Question

In: Accounting

Kako Ltd is considering introducing a new product unto the market. This will require the injection...

Kako Ltd is considering introducing a new product unto the market. This will require the injection of capital to the tune of GH¢20,000 for the purchase of the equipment for production. The cost of the building that Kako Ltd intends to use for the project is GH¢30,000. The Production and Marketing department has presented the information in the table below:

2019
Variable cost per unit of the product
GH¢2
Selling price per unit
GH¢6
Quantity
4000 units per annum

Again the following information should be taken not of:


Feasibility studies cost the company GH¢2000


Test marketing expenses amounts to GH¢3000


Variable cost will increase by 5% per annum


Selling price will increase by 10% per annum


Marketing expense will be 5% of sales revenue per year


An initial working capital investment of GH¢2000 will be made. Subsequently, net working capital at the end of each year will be equal to 10 percent of sales for that year. In the final year of the project, net working capital will decline to zero as the project is wound down. In other words, the investment in working capital is to be completely recovered by the end of the project’s life


As a result of the introduction of the new product, sales of existing products will drop by 1000 units per annum. The selling price per unit of existing products is GH¢5 while the variable cost is GH¢ 4.

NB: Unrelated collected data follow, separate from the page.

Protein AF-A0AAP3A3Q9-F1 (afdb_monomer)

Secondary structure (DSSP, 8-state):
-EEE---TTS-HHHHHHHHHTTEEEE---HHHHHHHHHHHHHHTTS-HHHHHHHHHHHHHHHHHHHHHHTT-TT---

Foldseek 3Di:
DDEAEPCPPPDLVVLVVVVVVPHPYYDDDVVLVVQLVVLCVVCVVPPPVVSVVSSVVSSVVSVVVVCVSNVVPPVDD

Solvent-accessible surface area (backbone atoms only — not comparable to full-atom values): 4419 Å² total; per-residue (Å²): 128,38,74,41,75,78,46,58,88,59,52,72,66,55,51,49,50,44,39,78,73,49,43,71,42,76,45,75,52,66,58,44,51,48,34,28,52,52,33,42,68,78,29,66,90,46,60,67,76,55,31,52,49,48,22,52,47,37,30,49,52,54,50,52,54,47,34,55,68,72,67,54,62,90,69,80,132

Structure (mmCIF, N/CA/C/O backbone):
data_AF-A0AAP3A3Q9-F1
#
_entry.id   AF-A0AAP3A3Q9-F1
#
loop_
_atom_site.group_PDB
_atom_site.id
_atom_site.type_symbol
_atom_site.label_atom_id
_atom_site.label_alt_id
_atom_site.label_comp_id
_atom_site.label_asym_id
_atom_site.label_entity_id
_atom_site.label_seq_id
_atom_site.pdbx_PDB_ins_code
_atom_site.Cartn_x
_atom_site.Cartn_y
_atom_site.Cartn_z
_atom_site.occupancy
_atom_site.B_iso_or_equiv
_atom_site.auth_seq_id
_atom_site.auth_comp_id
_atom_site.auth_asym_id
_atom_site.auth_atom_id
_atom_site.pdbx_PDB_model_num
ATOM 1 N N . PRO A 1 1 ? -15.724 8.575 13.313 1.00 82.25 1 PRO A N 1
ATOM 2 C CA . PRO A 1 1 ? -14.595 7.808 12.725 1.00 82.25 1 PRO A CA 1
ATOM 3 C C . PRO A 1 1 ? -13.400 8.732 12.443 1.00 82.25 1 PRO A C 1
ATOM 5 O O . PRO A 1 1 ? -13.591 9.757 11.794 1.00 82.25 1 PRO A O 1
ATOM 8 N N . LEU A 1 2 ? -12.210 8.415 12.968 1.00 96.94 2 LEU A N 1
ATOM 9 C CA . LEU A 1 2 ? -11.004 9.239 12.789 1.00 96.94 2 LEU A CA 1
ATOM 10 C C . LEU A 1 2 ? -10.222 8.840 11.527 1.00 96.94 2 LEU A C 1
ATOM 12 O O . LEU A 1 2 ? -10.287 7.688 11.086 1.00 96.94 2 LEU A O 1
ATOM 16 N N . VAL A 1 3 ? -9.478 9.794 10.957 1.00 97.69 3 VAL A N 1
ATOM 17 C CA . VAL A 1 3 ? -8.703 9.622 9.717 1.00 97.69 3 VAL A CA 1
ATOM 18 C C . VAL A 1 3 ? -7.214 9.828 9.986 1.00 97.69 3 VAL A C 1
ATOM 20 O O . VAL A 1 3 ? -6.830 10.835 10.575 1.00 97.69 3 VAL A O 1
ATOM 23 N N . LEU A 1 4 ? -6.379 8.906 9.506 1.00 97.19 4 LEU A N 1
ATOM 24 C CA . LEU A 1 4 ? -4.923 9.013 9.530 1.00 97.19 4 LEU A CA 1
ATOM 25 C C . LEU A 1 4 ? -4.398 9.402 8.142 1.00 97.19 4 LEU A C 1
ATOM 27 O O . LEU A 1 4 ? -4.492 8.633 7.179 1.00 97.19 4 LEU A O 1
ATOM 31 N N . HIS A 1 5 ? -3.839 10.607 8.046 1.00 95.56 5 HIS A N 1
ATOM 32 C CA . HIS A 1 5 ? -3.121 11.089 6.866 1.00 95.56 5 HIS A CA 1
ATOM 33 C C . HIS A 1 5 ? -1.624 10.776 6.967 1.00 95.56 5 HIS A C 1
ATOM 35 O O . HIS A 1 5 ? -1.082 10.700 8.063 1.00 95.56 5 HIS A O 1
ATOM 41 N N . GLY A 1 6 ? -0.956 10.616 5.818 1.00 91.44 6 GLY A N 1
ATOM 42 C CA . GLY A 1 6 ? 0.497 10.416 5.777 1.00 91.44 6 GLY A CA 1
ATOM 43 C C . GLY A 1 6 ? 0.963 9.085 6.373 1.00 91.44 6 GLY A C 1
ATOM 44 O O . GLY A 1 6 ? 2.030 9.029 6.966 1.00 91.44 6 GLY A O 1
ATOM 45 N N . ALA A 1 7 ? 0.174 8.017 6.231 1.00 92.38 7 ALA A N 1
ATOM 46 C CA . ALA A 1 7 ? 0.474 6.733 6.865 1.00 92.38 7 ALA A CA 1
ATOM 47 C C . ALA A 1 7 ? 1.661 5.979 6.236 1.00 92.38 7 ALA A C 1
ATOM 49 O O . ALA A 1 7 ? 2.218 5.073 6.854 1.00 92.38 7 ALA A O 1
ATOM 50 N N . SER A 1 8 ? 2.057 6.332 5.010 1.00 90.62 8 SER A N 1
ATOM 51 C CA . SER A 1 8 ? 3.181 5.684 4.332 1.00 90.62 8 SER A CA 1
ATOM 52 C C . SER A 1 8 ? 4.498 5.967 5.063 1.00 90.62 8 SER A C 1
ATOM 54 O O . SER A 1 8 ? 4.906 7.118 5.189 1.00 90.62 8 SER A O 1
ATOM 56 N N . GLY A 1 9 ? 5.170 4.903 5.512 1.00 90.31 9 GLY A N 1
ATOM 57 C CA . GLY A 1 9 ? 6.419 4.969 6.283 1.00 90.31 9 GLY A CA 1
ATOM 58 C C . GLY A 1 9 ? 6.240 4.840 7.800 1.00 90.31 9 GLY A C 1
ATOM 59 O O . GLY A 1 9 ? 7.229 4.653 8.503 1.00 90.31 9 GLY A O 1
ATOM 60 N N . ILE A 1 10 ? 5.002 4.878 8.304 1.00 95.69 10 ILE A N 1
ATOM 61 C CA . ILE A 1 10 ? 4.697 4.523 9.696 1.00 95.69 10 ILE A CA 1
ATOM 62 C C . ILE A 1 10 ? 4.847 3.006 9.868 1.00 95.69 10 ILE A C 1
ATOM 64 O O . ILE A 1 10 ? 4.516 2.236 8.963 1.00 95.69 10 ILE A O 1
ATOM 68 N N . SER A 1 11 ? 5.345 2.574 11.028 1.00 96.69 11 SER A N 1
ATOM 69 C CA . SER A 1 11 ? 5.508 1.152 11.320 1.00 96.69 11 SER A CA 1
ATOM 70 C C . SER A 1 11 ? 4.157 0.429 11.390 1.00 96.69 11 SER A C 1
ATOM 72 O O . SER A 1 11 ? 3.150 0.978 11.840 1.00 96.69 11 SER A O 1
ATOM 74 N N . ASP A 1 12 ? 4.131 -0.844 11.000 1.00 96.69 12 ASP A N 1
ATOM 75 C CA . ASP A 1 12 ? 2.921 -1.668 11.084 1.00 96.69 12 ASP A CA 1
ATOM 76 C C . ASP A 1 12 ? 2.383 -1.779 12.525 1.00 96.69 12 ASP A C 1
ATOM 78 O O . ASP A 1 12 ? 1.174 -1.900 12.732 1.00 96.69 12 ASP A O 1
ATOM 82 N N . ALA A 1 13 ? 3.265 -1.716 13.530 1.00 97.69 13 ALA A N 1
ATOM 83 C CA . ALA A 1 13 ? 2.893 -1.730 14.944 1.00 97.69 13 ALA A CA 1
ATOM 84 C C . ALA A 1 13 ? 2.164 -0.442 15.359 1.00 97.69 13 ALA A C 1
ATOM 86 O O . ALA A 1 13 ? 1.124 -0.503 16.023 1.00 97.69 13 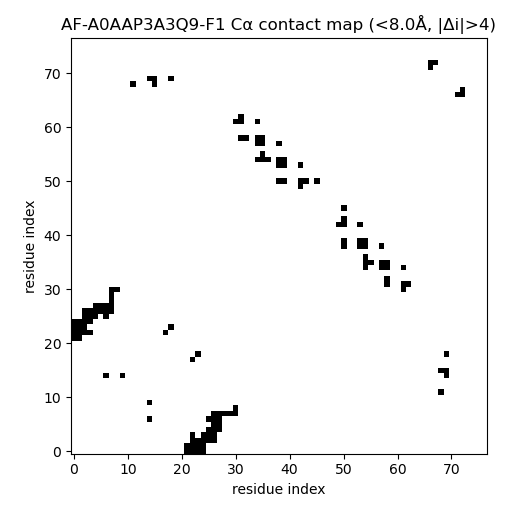ALA A O 1
ATOM 87 N N . ASP A 1 14 ? 2.656 0.714 14.914 1.00 98.06 14 ASP A N 1
ATOM 88 C CA . ASP A 1 14 ? 2.023 2.004 15.191 1.00 98.06 14 ASP A CA 1
ATOM 89 C C . ASP A 1 14 ? 0.699 2.146 14.439 1.00 98.06 14 ASP A C 1
ATOM 91 O O . ASP A 1 14 ? -0.269 2.651 15.001 1.00 98.06 14 ASP A O 1
ATOM 95 N N . ILE A 1 15 ? 0.606 1.631 13.207 1.00 97.75 15 ILE A N 1
ATOM 96 C CA . ILE A 1 15 ? -0.662 1.565 12.466 1.00 97.75 15 ILE A CA 1
ATOM 97 C C . ILE A 1 15 ? -1.703 0.754 13.242 1.00 97.75 15 ILE A C 1
ATOM 99 O O . ILE A 1 15 ? -2.822 1.225 13.445 1.00 97.75 15 ILE A O 1
ATOM 103 N N . LYS A 1 16 ? -1.341 -0.442 13.719 1.00 97.62 16 LYS A N 1
ATOM 104 C CA . LYS A 1 16 ? -2.241 -1.285 14.524 1.00 97.62 16 LYS A CA 1
ATOM 105 C C . LYS A 1 16 ? -2.664 -0.596 15.821 1.00 97.62 16 LYS A C 1
ATOM 107 O O . LYS A 1 16 ? -3.830 -0.677 16.201 1.00 97.62 16 LYS A O 1
ATOM 112 N N . THR A 1 17 ? -1.740 0.116 16.462 1.00 98.06 17 THR A N 1
ATOM 113 C CA . THR A 1 17 ? -2.020 0.907 17.668 1.00 98.06 17 THR A CA 1
ATOM 114 C C . THR A 1 17 ? -2.965 2.070 17.363 1.00 98.06 17 THR A C 1
ATOM 116 O O . THR A 1 17 ? -3.939 2.285 18.071 1.00 98.06 17 THR A O 1
ATOM 119 N N . ALA A 1 18 ? -2.758 2.797 16.267 1.00 97.56 18 ALA A N 1
ATOM 120 C CA . ALA A 1 18 ? -3.638 3.891 15.869 1.00 97.56 18 ALA A CA 1
ATOM 121 C C . ALA A 1 18 ? -5.068 3.400 15.568 1.00 97.56 18 ALA A C 1
ATOM 123 O O . ALA A 1 18 ? -6.042 4.058 15.940 1.00 97.56 18 ALA A O 1
ATOM 124 N N . ILE A 1 19 ? -5.206 2.224 14.945 1.00 97.69 19 ILE A N 1
ATOM 125 C CA . ILE A 1 19 ? -6.507 1.578 14.714 1.00 97.69 19 ILE A CA 1
ATOM 126 C C . ILE A 1 19 ? -7.191 1.244 16.046 1.00 97.69 19 ILE A C 1
ATOM 128 O O . ILE A 1 19 ? -8.364 1.577 16.217 1.00 97.69 19 ILE A O 1
ATOM 132 N N . SER A 1 20 ? -6.474 0.654 17.013 1.00 97.56 20 SER A N 1
ATOM 133 C CA . SER A 1 20 ? -7.056 0.335 18.329 1.00 97.56 20 SER A CA 1
ATOM 134 C C . SER A 1 20 ? -7.479 1.580 19.121 1.00 97.56 20 SER A C 1
ATOM 136 O O . SER A 1 20 ? -8.380 1.497 19.953 1.00 97.56 20 SER A O 1
A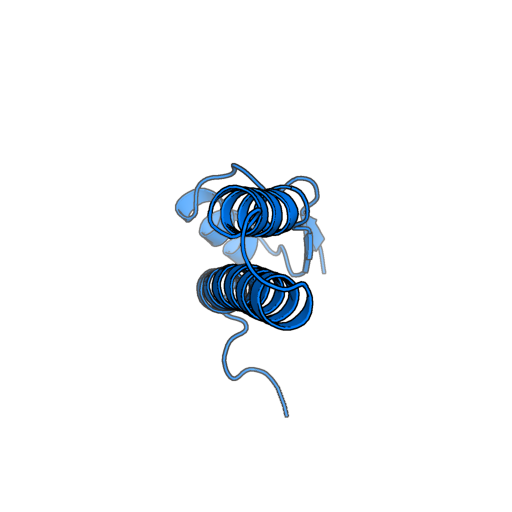TOM 138 N N . LEU A 1 21 ? -6.897 2.742 18.809 1.00 97.62 21 LEU A N 1
ATOM 139 C CA . LEU A 1 21 ? -7.247 4.050 19.373 1.00 97.62 21 LEU A CA 1
ATOM 140 C C . LEU A 1 21 ? -8.350 4.799 18.596 1.00 97.62 21 LEU A C 1
ATOM 142 O O . LEU A 1 21 ? -8.684 5.931 18.944 1.00 97.62 21 LEU A O 1
ATOM 146 N N . GLY A 1 22 ? -8.947 4.189 17.565 1.00 97.25 22 GLY A N 1
ATOM 147 C CA . GLY A 1 22 ? -10.146 4.709 16.895 1.00 97.25 22 GLY A CA 1
ATOM 148 C C . GLY A 1 22 ? -9.938 5.298 15.495 1.00 97.25 22 GLY A C 1
ATOM 149 O O . GLY A 1 22 ? -10.883 5.874 14.936 1.00 97.25 22 GLY A O 1
ATOM 150 N N . ILE A 1 23 ? -8.749 5.152 14.893 1.00 98.06 23 ILE A N 1
ATOM 151 C CA . ILE A 1 23 ? -8.576 5.392 13.452 1.00 98.06 23 ILE A CA 1
ATOM 152 C C . ILE A 1 23 ? -9.412 4.376 12.667 1.00 98.06 23 ILE A C 1
ATOM 154 O O . ILE A 1 23 ? -9.257 3.169 12.817 1.00 98.06 23 ILE A O 1
ATOM 158 N N . ALA A 1 24 ? -10.269 4.885 11.785 1.00 97.12 24 ALA A N 1
ATOM 159 C CA . ALA A 1 24 ? -11.172 4.086 10.956 1.00 97.12 24 ALA A CA 1
ATOM 160 C C . ALA A 1 24 ? -10.937 4.278 9.446 1.00 97.12 24 ALA A C 1
ATOM 162 O O . ALA A 1 24 ? -11.517 3.566 8.632 1.00 97.12 24 ALA A O 1
ATOM 163 N N . LYS A 1 25 ? -10.100 5.248 9.054 1.00 97.88 25 LYS A N 1
ATOM 164 C CA . LYS A 1 25 ? -9.706 5.497 7.663 1.00 97.88 25 LYS A CA 1
ATOM 165 C C . LYS A 1 25 ? -8.224 5.838 7.604 1.00 97.88 25 LYS A C 1
ATOM 167 O O . LYS A 1 25 ? -7.777 6.746 8.297 1.00 97.88 25 LYS A O 1
ATOM 172 N N . ILE A 1 26 ? -7.481 5.159 6.739 1.00 97.50 26 ILE A N 1
ATOM 173 C CA . ILE A 1 26 ? -6.039 5.360 6.571 1.00 97.50 26 ILE A CA 1
ATOM 174 C C . ILE A 1 26 ? -5.766 5.743 5.117 1.00 97.50 26 ILE A C 1
ATOM 176 O O . ILE A 1 26 ? -6.245 5.081 4.197 1.00 97.50 26 ILE A O 1
ATOM 180 N N . ASN A 1 27 ? -5.016 6.824 4.901 1.00 96.69 27 ASN A N 1
ATOM 181 C CA . ASN A 1 27 ? -4.603 7.247 3.566 1.00 96.69 27 ASN A CA 1
ATOM 182 C C . ASN A 1 27 ? -3.196 6.735 3.248 1.00 96.69 27 ASN A C 1
ATOM 184 O O . ASN A 1 27 ? -2.237 7.104 3.927 1.00 96.69 27 ASN A O 1
ATOM 188 N N . ILE A 1 28 ? -3.077 5.981 2.154 1.00 95.44 28 ILE A N 1
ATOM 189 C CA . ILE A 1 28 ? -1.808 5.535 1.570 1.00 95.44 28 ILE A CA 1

Overhead cost will be fixed at GH¢6000 per year


The project will last for five years (2019-2023) and the machines will be sold for a scrap value of GH¢2000


Charge depreciation using the straight line method


CPC falls within the 25% tax bracket


The project cost of capital is 15%


Required:

Evaluate the project using NPV and advise the Management of Kako Ltd whether or not it should introduce the new product

Solutions

Expert Solution

Year 0 1 2 3 4 5
Initial Inflow -20000
Sales Unit 4000 4000 4000 4000 4000
Sales Price 6 6.6 7.26 7.986 8.7846
Variable Cost 2 2.1 2.205 2.31525 2.431013
Marketing Exp 0.3 0.33 0.363 0.3993 0.43923
Profit per unit 3.7 4.17 4.692 5.27145 5.914358
Total Profit 14800 16680 18768 21085.8 23657.43
Overhead Cost 6000 6000 6000 6000 6000
Depreciation 3600 3600 3600 3600 3600
Net Profit 5200 7080 9168 11485.8 14057.43
Tax @ 25% 1300 1770 2292 2871.45 3514.358
PAT (NP - Tax) 3900 5310 6876 8614.35 10543.07
Depreciation 3600 3600 3600 3600 3600
Operating cash flow (PAT + Dep) 7500 8910 10476 12214.35 14143.07
Working Capital Change (10% x SP) -2000 4400 240 264 290.4 319.44
Recovery of Working Capital 3513.84
Recovery of scrap value 2000
Loss of contribution (1000 x (5-4)) 1000 1000 1000 1000 1000
Net cash flow -22000 2100 7670 9212 10923.95 18337.47
PV of cash flow @ 12% -22000 1826.087 5799.622 6057.04 6245.804 9116.965
NPV 7045.516996

NOTE : The following assumptions have been taken

1. Cost of building is not an out of pocket cost therefore it has not been included in the calculations.

2. Feasibility study and test marketing expense are sunk cost therefore have been ignored.

3. Assumed that the loss of contribution is not subject to increase in sales price and increase in variable cost in absence of express information in the same regard.

4.Assumed that the working capital employed is fully recovered at the end of 5th year.